■ TASK TO COMPLETE
Up to and including the line that contains "Nearest PDB structures", repeat each line of the data exactly, starting from the first.

+ + + + + + +

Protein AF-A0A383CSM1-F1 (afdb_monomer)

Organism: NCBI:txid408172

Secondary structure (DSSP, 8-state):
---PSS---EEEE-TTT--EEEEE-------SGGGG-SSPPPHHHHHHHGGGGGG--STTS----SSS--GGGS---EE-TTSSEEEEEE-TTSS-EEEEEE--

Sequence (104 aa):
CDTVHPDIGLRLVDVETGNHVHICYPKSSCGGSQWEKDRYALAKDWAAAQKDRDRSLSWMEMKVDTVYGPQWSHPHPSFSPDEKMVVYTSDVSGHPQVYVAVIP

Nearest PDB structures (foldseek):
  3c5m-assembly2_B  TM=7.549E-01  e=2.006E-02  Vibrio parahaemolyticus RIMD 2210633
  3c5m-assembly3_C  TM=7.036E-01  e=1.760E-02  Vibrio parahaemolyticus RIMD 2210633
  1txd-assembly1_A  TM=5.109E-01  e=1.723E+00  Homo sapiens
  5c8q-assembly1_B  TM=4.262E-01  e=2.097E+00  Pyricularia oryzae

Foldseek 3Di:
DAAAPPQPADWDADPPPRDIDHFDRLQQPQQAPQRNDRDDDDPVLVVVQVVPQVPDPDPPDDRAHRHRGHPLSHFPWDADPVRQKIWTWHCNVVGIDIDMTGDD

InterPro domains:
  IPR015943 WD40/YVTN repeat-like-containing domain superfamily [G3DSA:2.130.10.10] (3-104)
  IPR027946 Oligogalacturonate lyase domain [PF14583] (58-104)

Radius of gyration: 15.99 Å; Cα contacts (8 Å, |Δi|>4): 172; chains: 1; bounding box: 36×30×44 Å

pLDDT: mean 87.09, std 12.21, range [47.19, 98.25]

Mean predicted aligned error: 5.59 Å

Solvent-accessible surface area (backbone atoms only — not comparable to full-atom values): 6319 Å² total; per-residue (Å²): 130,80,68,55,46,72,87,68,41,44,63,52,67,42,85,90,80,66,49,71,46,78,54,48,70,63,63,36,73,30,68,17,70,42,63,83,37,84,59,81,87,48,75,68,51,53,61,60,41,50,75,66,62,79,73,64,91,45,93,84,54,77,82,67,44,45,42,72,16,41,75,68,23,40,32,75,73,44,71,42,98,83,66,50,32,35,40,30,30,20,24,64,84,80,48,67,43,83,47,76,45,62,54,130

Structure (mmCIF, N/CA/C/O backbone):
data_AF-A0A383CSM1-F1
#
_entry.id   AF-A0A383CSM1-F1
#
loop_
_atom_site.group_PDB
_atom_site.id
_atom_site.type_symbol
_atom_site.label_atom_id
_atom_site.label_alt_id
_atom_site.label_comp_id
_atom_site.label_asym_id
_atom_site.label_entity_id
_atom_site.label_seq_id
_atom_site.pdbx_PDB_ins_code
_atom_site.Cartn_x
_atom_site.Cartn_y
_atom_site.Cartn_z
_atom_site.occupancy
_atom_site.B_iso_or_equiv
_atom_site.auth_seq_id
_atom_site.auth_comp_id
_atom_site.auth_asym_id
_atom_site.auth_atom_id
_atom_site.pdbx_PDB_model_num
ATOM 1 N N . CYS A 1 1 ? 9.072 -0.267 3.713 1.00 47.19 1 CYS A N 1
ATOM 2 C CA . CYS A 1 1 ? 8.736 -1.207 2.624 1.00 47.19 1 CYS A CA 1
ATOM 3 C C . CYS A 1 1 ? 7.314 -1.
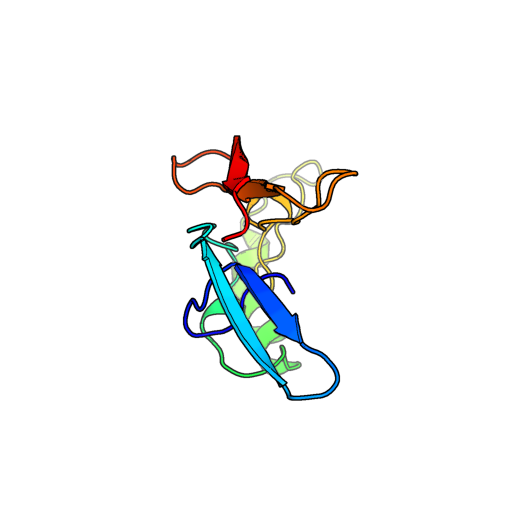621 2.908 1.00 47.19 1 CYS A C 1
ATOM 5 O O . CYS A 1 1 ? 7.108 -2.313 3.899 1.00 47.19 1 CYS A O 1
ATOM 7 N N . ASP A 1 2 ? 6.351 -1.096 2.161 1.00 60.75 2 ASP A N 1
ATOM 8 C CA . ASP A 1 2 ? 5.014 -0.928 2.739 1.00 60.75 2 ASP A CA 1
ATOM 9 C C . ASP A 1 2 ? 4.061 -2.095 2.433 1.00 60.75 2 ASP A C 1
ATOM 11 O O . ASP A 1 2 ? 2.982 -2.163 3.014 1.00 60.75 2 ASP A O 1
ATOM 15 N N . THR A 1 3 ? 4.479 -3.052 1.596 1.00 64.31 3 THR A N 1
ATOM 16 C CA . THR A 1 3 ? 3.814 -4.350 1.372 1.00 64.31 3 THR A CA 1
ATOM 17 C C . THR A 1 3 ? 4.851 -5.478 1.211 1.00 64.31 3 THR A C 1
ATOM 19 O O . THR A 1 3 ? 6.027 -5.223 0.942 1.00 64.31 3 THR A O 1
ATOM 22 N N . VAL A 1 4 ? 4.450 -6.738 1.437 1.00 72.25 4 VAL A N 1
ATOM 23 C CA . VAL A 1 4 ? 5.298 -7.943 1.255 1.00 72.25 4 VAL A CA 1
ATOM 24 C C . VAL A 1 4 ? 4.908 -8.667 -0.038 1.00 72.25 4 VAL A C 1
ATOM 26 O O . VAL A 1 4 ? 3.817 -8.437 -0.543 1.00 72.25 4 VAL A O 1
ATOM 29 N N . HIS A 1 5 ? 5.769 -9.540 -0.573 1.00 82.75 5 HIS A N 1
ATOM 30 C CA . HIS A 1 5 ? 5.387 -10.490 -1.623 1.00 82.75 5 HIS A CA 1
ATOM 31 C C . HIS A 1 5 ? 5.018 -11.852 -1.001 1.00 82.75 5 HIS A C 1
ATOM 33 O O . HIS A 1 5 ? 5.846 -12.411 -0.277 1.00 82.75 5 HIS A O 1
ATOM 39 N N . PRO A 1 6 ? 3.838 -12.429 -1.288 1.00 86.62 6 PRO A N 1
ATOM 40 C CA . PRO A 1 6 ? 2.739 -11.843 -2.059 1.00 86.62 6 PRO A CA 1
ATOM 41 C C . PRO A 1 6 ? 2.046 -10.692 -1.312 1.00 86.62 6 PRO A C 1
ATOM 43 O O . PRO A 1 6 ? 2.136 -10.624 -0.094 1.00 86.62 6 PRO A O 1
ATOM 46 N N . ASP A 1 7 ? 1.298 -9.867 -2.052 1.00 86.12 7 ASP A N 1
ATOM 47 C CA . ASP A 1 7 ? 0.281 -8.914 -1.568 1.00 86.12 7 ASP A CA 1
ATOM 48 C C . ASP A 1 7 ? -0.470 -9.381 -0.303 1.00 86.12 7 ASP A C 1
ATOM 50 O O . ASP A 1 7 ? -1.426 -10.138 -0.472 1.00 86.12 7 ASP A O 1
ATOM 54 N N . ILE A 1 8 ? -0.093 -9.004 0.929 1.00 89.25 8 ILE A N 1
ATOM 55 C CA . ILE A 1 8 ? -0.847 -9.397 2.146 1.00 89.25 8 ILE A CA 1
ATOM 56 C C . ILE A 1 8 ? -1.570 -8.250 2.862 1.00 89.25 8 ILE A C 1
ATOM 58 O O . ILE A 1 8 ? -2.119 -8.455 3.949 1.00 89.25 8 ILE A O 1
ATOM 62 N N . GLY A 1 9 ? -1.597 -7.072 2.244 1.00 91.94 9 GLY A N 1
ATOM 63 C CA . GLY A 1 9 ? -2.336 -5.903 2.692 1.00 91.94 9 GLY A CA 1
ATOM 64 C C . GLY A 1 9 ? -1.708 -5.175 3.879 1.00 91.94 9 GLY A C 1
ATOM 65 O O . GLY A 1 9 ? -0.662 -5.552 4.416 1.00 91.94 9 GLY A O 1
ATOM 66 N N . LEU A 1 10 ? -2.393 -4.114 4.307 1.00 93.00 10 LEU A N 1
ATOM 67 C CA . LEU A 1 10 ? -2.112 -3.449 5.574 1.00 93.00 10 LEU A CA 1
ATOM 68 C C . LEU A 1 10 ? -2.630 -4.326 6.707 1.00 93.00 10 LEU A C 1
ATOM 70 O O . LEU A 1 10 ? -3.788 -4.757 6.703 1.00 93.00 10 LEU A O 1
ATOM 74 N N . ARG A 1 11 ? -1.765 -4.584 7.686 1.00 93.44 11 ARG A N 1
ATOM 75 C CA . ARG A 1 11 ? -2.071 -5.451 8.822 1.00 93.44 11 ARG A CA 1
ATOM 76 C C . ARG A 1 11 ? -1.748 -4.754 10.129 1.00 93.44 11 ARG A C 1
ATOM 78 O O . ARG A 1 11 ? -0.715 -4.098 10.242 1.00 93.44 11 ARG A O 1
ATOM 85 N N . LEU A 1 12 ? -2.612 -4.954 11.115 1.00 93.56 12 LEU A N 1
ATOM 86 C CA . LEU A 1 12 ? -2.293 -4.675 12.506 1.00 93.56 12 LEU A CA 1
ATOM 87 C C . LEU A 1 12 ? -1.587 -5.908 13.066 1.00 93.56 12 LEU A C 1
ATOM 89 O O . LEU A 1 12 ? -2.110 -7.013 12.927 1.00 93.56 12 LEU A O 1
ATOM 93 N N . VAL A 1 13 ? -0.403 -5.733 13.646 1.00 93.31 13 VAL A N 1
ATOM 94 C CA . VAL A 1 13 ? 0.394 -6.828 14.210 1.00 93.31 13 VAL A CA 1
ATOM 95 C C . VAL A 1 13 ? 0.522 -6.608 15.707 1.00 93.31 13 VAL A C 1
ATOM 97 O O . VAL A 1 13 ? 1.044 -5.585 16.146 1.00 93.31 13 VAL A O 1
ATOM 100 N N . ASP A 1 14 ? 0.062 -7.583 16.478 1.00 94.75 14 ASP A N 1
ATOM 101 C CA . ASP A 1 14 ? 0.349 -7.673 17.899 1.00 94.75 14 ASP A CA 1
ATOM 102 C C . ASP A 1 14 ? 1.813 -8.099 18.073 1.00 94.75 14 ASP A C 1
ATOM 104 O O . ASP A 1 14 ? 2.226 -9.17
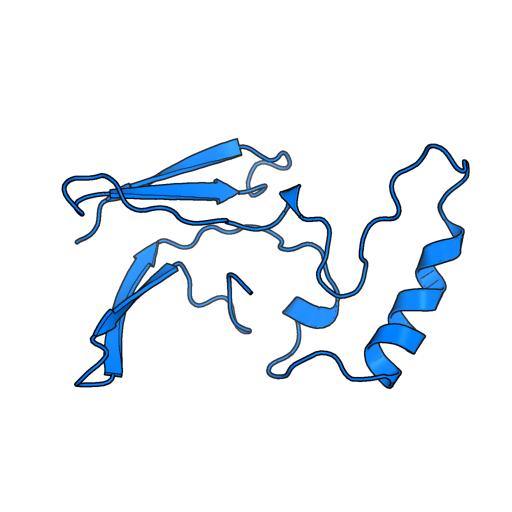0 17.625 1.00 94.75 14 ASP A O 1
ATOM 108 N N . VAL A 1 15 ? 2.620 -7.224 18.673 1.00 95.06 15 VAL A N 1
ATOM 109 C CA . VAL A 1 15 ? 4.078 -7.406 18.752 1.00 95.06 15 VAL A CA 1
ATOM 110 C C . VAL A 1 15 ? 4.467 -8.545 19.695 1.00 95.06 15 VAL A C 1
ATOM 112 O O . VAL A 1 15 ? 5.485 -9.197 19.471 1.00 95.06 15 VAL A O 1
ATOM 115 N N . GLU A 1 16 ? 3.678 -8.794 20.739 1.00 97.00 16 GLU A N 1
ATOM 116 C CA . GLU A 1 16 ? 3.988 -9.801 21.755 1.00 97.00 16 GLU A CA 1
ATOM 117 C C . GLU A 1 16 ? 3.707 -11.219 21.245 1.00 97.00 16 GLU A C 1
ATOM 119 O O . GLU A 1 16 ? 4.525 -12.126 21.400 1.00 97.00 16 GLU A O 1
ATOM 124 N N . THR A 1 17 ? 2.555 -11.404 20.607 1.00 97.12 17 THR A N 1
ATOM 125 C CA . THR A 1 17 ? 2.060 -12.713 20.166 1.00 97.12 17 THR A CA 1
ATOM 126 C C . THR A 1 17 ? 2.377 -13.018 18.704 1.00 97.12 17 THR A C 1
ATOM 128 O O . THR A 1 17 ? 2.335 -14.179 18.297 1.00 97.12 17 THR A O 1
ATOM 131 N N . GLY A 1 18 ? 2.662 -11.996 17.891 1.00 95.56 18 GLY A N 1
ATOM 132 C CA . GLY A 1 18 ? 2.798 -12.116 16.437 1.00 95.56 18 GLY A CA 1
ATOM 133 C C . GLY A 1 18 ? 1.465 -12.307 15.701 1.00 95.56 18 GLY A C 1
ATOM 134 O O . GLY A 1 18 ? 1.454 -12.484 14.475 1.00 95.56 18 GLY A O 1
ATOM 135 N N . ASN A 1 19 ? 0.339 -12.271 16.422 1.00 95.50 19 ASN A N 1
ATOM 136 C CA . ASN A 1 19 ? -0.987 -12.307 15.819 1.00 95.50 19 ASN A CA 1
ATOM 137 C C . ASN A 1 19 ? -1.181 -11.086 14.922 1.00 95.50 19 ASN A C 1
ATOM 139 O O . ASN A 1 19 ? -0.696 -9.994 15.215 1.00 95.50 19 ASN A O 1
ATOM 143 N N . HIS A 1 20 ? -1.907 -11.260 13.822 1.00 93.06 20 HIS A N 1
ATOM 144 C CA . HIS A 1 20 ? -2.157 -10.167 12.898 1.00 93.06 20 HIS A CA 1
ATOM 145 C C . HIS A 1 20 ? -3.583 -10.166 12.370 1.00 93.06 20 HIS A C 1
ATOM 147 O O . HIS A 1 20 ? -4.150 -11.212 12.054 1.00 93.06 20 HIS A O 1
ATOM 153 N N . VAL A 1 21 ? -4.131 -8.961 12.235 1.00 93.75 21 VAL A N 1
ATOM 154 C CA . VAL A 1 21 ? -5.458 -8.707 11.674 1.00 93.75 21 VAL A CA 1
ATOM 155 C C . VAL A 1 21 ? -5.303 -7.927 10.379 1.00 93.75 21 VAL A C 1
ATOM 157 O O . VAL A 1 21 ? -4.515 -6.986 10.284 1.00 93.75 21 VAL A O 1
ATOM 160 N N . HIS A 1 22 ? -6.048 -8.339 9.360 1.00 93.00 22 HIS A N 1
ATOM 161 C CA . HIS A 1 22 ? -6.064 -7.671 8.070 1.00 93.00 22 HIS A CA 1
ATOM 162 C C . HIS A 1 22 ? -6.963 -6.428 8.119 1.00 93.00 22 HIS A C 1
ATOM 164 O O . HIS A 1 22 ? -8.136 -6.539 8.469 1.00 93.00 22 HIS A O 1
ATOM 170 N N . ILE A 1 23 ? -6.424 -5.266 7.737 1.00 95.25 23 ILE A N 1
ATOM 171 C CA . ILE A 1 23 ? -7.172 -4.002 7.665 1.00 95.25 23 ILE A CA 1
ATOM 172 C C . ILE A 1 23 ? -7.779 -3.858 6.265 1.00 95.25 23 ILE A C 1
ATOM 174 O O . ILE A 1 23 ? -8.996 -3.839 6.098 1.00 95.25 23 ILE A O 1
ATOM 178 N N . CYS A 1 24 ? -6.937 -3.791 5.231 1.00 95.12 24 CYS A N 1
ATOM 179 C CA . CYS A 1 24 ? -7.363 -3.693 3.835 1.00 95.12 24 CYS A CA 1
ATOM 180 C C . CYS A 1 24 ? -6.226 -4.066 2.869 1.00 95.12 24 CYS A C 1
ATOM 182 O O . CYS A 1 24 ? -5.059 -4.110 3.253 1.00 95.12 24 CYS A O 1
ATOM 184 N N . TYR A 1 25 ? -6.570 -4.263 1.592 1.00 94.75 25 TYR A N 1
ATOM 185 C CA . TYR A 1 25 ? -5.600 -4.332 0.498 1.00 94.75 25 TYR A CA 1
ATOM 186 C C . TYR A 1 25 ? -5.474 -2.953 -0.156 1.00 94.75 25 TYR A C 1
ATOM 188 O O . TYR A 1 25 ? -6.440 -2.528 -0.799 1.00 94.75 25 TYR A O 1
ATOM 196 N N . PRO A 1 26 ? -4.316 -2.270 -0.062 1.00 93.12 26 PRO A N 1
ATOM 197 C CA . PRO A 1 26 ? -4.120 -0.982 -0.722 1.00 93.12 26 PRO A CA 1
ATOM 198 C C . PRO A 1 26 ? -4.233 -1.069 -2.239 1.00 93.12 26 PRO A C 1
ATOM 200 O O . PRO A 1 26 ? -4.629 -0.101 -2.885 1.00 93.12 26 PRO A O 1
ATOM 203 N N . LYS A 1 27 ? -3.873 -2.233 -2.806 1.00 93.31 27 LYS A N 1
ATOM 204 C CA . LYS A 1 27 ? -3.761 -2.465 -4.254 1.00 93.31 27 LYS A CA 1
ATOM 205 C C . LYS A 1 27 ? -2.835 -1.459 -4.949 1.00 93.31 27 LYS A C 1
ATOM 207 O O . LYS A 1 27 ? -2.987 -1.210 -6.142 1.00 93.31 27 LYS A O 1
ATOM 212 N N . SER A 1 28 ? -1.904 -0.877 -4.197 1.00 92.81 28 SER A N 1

+ + + + + + +

■ PROBLEM SOLUTION
Protein AF-A0A383CSM1-F1 (afdb_monomer)

Organism: NCBI:txid408172

Secondary structure (DSSP, 8-state):
---PSS---EEEE-TTT--EEEEE-------SGGGG-SSPPPHHHHHHHGGGGGG--STTS----SSS--GGGS---EE-TTSSEEEEEE-TTSS-EEEEEE--

Sequence (104 aa):
CDTVHPDIGLRLVDVETGNHVHICYPKSSCGGSQWEKDRYALAKDWAAAQKDRDRSLSWMEMKVDTVYGPQWSHPHPSFSPDEKMVVYTSDVSGHPQVYVAVIP

Nearest PDB structures (foldseek):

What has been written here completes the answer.